= INSTRUCTIONS FOR THE TASK =
Exact copies of the lines below, from the one with "ATOM 66 C C" up to and including the one with "ATOM 124 O O", are what this calls for; leave out pictures.

= MATERIAL FOR THIS EXERCISE =
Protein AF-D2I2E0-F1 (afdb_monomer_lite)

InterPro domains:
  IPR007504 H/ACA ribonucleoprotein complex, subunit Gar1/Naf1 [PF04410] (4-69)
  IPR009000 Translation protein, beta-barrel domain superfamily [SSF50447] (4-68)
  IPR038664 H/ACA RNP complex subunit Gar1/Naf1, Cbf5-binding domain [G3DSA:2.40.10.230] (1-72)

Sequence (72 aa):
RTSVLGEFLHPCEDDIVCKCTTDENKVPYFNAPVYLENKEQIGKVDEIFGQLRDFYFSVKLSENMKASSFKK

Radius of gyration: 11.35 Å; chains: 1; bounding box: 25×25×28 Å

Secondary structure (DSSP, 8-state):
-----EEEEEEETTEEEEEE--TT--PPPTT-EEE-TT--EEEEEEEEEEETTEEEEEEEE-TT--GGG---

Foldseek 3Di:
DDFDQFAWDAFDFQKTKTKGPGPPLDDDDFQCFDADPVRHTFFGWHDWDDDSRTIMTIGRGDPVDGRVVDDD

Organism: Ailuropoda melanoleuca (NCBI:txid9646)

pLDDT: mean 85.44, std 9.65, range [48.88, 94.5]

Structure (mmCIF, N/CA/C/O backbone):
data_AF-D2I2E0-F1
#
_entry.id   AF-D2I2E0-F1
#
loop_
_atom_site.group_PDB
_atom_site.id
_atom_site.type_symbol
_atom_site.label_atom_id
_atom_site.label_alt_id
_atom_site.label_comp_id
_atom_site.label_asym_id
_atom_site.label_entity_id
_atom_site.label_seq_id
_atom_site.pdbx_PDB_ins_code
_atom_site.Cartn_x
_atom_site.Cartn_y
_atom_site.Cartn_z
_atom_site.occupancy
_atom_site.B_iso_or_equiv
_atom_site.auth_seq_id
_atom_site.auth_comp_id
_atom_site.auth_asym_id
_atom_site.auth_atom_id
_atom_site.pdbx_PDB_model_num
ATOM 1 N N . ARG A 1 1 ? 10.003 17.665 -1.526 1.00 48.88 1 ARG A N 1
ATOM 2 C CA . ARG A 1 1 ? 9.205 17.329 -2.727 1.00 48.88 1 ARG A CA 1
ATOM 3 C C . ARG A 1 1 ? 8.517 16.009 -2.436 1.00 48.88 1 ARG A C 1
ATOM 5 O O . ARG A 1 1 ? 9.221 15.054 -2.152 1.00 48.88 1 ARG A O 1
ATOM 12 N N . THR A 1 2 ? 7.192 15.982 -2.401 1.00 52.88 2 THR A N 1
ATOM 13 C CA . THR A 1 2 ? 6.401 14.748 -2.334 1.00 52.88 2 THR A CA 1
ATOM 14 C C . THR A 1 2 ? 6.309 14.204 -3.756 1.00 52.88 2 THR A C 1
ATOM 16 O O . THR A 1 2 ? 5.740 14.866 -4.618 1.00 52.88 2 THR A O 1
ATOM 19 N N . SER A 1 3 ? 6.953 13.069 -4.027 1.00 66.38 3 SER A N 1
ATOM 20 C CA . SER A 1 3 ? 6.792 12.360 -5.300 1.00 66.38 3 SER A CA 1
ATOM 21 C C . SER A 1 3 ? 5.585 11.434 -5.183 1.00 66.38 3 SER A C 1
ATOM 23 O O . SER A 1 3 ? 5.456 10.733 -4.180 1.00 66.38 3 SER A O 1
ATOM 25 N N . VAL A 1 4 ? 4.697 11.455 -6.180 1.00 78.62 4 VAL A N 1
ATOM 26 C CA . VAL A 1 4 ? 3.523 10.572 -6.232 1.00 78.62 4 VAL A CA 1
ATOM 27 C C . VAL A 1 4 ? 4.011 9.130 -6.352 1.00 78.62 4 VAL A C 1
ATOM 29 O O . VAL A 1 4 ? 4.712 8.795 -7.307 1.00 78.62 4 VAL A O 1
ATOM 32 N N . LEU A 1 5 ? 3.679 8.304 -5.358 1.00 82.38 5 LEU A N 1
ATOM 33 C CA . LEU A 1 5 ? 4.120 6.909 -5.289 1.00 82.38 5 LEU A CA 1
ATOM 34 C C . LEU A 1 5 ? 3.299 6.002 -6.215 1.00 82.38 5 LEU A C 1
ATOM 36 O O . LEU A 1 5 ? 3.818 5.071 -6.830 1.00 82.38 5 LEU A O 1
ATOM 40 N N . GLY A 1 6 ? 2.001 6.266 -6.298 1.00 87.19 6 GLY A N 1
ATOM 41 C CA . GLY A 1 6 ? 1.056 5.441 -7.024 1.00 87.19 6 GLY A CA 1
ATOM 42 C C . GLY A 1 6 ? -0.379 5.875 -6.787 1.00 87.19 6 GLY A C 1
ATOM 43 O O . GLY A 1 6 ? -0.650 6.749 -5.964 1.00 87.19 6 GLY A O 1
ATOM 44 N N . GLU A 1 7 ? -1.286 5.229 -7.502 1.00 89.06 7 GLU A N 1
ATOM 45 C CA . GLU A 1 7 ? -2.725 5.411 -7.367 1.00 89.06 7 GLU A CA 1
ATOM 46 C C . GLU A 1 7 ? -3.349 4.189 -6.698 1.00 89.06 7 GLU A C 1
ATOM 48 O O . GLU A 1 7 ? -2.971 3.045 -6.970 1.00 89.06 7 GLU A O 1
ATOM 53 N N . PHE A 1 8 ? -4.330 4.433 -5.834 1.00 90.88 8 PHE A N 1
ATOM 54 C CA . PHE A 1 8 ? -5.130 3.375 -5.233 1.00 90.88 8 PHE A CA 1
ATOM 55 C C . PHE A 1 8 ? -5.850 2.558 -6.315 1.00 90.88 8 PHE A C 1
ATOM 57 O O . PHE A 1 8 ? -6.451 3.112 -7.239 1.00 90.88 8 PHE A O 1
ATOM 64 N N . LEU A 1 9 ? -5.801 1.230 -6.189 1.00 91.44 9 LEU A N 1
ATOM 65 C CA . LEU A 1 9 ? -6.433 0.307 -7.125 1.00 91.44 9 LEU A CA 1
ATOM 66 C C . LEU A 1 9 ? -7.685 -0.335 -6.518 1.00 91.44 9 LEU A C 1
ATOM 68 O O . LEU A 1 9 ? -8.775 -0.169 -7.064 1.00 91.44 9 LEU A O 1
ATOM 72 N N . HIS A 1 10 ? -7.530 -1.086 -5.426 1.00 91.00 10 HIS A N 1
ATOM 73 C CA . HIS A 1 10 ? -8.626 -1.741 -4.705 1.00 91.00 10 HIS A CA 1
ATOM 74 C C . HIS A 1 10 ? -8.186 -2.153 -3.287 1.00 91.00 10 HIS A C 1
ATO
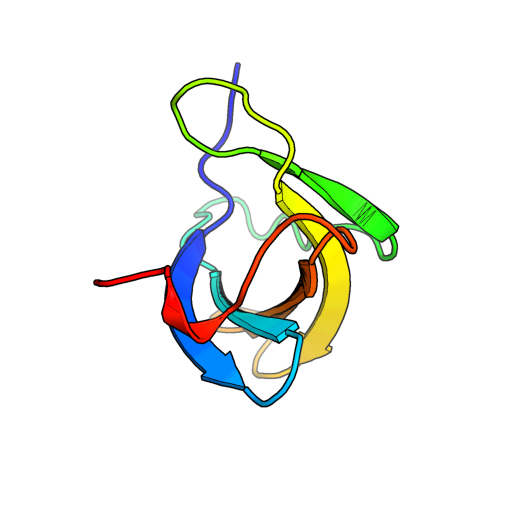M 76 O O . HIS A 1 10 ? -6.985 -2.319 -3.046 1.00 91.00 10 HIS A O 1
ATOM 82 N N . PRO A 1 11 ? -9.130 -2.330 -2.343 1.00 92.19 11 PRO A N 1
ATOM 83 C CA . PRO A 1 11 ? -8.820 -2.890 -1.032 1.00 92.19 11 PRO A CA 1
ATOM 84 C C . PRO A 1 11 ? -8.634 -4.412 -1.118 1.00 92.19 11 PRO A C 1
ATOM 86 O O . PRO A 1 11 ? -9.346 -5.073 -1.875 1.00 92.19 11 PRO A O 1
ATOM 89 N N . CYS A 1 12 ? -7.718 -4.966 -0.327 1.00 88.81 12 CYS A N 1
ATOM 90 C CA . CYS A 1 12 ? -7.451 -6.400 -0.231 1.00 88.81 12 CYS A CA 1
ATOM 91 C C . CYS A 1 12 ? -7.304 -6.787 1.245 1.00 88.81 12 CYS A C 1
ATOM 93 O O . CYS A 1 12 ? -6.264 -6.551 1.847 1.00 88.81 12 CYS A O 1
ATOM 95 N N . GLU A 1 13 ? -8.360 -7.364 1.823 1.00 87.75 13 GLU A N 1
ATOM 96 C CA . GLU A 1 13 ? -8.446 -7.651 3.264 1.00 87.75 13 GLU A CA 1
ATOM 97 C C . GLU A 1 13 ? -8.201 -6.388 4.115 1.00 87.75 13 GLU A C 1
ATOM 99 O O . GLU A 1 13 ? -8.972 -5.428 4.007 1.00 87.75 13 GLU A O 1
ATOM 104 N N . ASP A 1 14 ? -7.156 -6.386 4.943 1.00 87.25 14 ASP A N 1
ATOM 105 C CA . ASP A 1 14 ? -6.753 -5.257 5.789 1.00 87.25 14 ASP A CA 1
ATOM 106 C C . ASP A 1 14 ? -5.756 -4.308 5.096 1.00 87.25 14 ASP A C 1
ATOM 108 O O . ASP A 1 14 ? -5.463 -3.223 5.605 1.00 87.25 14 ASP A O 1
ATOM 112 N N . ASP A 1 15 ? -5.297 -4.666 3.896 1.00 91.44 15 ASP A N 1
ATOM 113 C CA . ASP A 1 15 ? -4.323 -3.912 3.117 1.00 91.44 15 ASP A CA 1
ATOM 114 C C . ASP A 1 15 ? -4.986 -3.218 1.916 1.00 91.44 15 ASP A C 1
ATOM 116 O O . ASP A 1 15 ? -6.121 -3.497 1.512 1.00 91.44 15 ASP A O 1
ATOM 120 N N . ILE A 1 16 ? -4.263 -2.284 1.302 1.00 93.44 16 ILE A N 1
ATOM 121 C CA . ILE A 1 16 ? -4.669 -1.677 0.028 1.00 93.44 16 ILE A CA 1
ATOM 122 C C . ILE A 1 16 ? -3.646 -1.978 -1.052 1.00 93.44 16 ILE A C 1
ATOM 124 O O . ILE A 1 16 ? -2.443 -1.951 -0.806 1.00 93.44 16 ILE A O 1
ATOM 128 N N . VAL A 1 17 ? -4.129 -2.222 -2.266 1.00 93.38 17 VAL A N 1
ATOM 129 C CA . VAL A 1 17 ? -3.275 -2.390 -3.439 1.00 93.38 17 VAL A CA 1
ATOM 130 C C . VAL A 1 17 ? -3.222 -1.078 -4.200 1.00 93.38 17 VAL A C 1
ATOM 132 O O . VAL A 1 17 ? -4.255 -0.493 -4.537 1.00 93.38 17 VAL A O 1
ATOM 135 N N . CYS A 1 18 ? -2.008 -0.643 -4.514 1.00 92.31 18 CYS A N 1
ATOM 136 C CA . CYS A 1 18 ? -1.739 0.557 -5.288 1.00 92.31 18 CYS A CA 1
ATOM 137 C C . CYS A 1 18 ? -0.967 0.203 -6.562 1.00 92.31 18 CYS A C 1
ATOM 139 O O . CYS A 1 18 ? -0.083 -0.657 -6.560 1.00 92.31 18 CYS A O 1
ATOM 141 N N . LYS A 1 19 ? -1.290 0.885 -7.664 1.00 90.69 19 LYS A N 1
ATOM 142 C CA . LYS A 1 19 ? -0.505 0.833 -8.898 1.00 90.69 19 LYS A CA 1
ATOM 143 C C . LYS A 1 19 ? 0.565 1.917 -8.840 1.00 90.69 19 LYS A C 1
ATOM 145 O O . LYS A 1 19 ? 0.228 3.080 -8.633 1.00 90.69 19 LYS A O 1
ATOM 150 N N . CYS A 1 20 ? 1.832 1.568 -9.053 1.00 87.75 20 CYS A N 1
ATOM 151 C CA . CYS A 1 20 ? 2.878
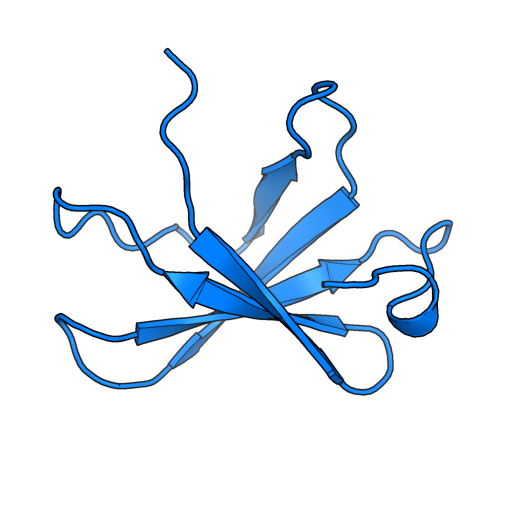 2.579 -9.147 1.00 87.75 20 CYS A CA 1
ATOM 152 C C . CYS A 1 20 ? 2.700 3.423 -10.418 1.00 87.75 20 CYS A C 1
ATOM 154 O O . CYS A 1 20 ? 2.491 2.889 -11.506 1.00 87.75 20 CYS A O 1
ATOM 156 N N . THR A 1 21 ? 2.778 4.745 -10.265 1.00 83.94 21 THR A N 1
ATOM 157 C CA . THR A 1 21 ? 2.714 5.726 -11.362 1.00 83.94 21 THR A CA 1
ATOM 158 C C . THR A 1 21 ? 3.967 6.601 -11.421 1.00 83.94 21 THR A C 1
ATOM 160 O O . THR A 1 21 ? 4.003 7.600 -12.130 1.00 83.94 21 THR A O 1
ATOM 163 N N . THR A 1 22 ? 5.014 6.244 -10.672 1.00 74.88 22 THR A N 1
ATOM 164 C CA . THR A 1 22 ? 6.266 7.001 -10.624 1.00 74.88 22 THR A CA 1
ATOM 165 C C . THR A 1 22 ? 7.083 6.812 -11.909 1.00 74.88 22 THR A C 1
ATOM 167 O O . THR A 1 22 ? 7.601 5.727 -12.161 1.00 74.88 22 THR A O 1
ATOM 170 N N . ASP A 1 23 ? 7.314 7.895 -12.658 1.00 66.00 23 ASP A N 1
ATOM 171 C CA . ASP A 1 23 ? 8.164 7.913 -13.866 1.00 66.00 23 ASP A CA 1
ATOM 172 C C . ASP A 1 23 ? 9.647 7.567 -13.616 1.00 66.00 23 ASP A C 1
ATOM 174 O O . ASP A 1 23 ? 10.372 7.166 -14.525 1.00 66.00 23 ASP A O 1
ATOM 178 N N . GLU A 1 24 ? 10.140 7.723 -12.385 1.00 65.50 24 GLU A N 1
ATOM 179 C CA . GLU A 1 24 ? 11.574 7.622 -12.077 1.00 65.50 24 GLU A CA 1
ATOM 180 C C . GLU A 1 24 ? 12.091 6.186 -11.823 1.00 65.50 24 GLU A C 1
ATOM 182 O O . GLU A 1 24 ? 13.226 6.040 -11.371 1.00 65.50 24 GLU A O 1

= YOUR RESPONSE =
ATOM 66 C C . LEU A 1 9 ? -7.685 -0.335 -6.518 1.00 91.44 9 LEU A C 1
ATOM 68 O O . LEU A 1 9 ? -8.775 -0.169 -7.064 1.00 91.44 9 LEU A O 1
ATOM 72 N N . HIS A 1 10 ? -7.530 -1.086 -5.426 1.00 91.00 10 HIS A N 1
ATOM 73 C CA . HIS A 1 10 ? -8.626 -1.741 -4.705 1.00 91.00 10 HIS A CA 1
ATOM 74 C C . HIS A 1 10 ? -8.186 -2.153 -3.287 1.00 91.00 10 HIS A C 1
ATO
M 76 O O . HIS A 1 10 ? -6.985 -2.319 -3.046 1.00 91.00 10 HIS A O 1
ATOM 82 N N . PRO A 1 11 ? -9.130 -2.330 -2.343 1.00 92.19 11 PRO A N 1
ATOM 83 C CA . PRO A 1 11 ? -8.820 -2.890 -1.032 1.00 92.19 11 PRO A CA 1
ATOM 84 C C . PRO A 1 11 ? -8.634 -4.412 -1.118 1.00 92.19 11 PRO A C 1
ATOM 86 O O . PRO A 1 11 ? -9.346 -5.073 -1.875 1.00 92.19 11 PRO A O 1
ATOM 89 N N . CYS A 1 12 ? -7.718 -4.966 -0.327 1.00 88.81 12 CYS A N 1
ATOM 90 C CA . CYS A 1 12 ? -7.451 -6.400 -0.231 1.00 88.81 12 CYS A CA 1
ATOM 91 C C . CYS A 1 12 ? -7.304 -6.787 1.245 1.00 88.81 12 CYS A C 1
ATOM 93 O O . CYS A 1 12 ? -6.264 -6.551 1.847 1.00 88.81 12 CYS A O 1
ATOM 95 N N . GLU A 1 13 ? -8.360 -7.364 1.823 1.00 87.75 13 GLU A N 1
ATOM 96 C CA . GLU A 1 13 ? -8.446 -7.651 3.264 1.00 87.75 13 GLU A CA 1
ATOM 97 C C . GLU A 1 13 ? -8.201 -6.388 4.115 1.00 87.75 13 GLU A C 1
ATOM 99 O O . GLU A 1 13 ? -8.972 -5.428 4.007 1.00 87.75 13 GLU A O 1
ATOM 104 N N . ASP A 1 14 ? -7.156 -6.386 4.943 1.00 87.25 14 ASP A N 1
ATOM 105 C CA . ASP A 1 14 ? -6.753 -5.257 5.789 1.00 87.25 14 ASP A CA 1
ATOM 106 C C . ASP A 1 14 ? -5.756 -4.308 5.096 1.00 87.25 14 ASP A C 1
ATOM 108 O O . ASP A 1 14 ? -5.463 -3.223 5.605 1.00 87.25 14 ASP A O 1
ATOM 112 N N . ASP A 1 15 ? -5.297 -4.666 3.896 1.00 91.44 15 ASP A N 1
ATOM 113 C CA . ASP A 1 15 ? -4.323 -3.912 3.117 1.00 91.44 15 ASP A CA 1
ATOM 114 C C . ASP A 1 15 ? -4.986 -3.218 1.916 1.00 91.44 15 ASP A C 1
ATOM 116 O O . ASP A 1 15 ? -6.121 -3.497 1.512 1.00 91.44 15 ASP A O 1
ATOM 120 N N . ILE A 1 16 ? -4.263 -2.284 1.302 1.00 93.44 16 ILE A N 1
ATOM 121 C CA . ILE A 1 16 ? -4.669 -1.677 0.028 1.00 93.44 16 ILE A CA 1
ATOM 122 C C . ILE A 1 16 ? -3.646 -1.978 -1.052 1.00 93.44 16 ILE A C 1
ATOM 124 O O . ILE A 1 16 ? -2.443 -1.951 -0.806 1.00 93.44 16 ILE A O 1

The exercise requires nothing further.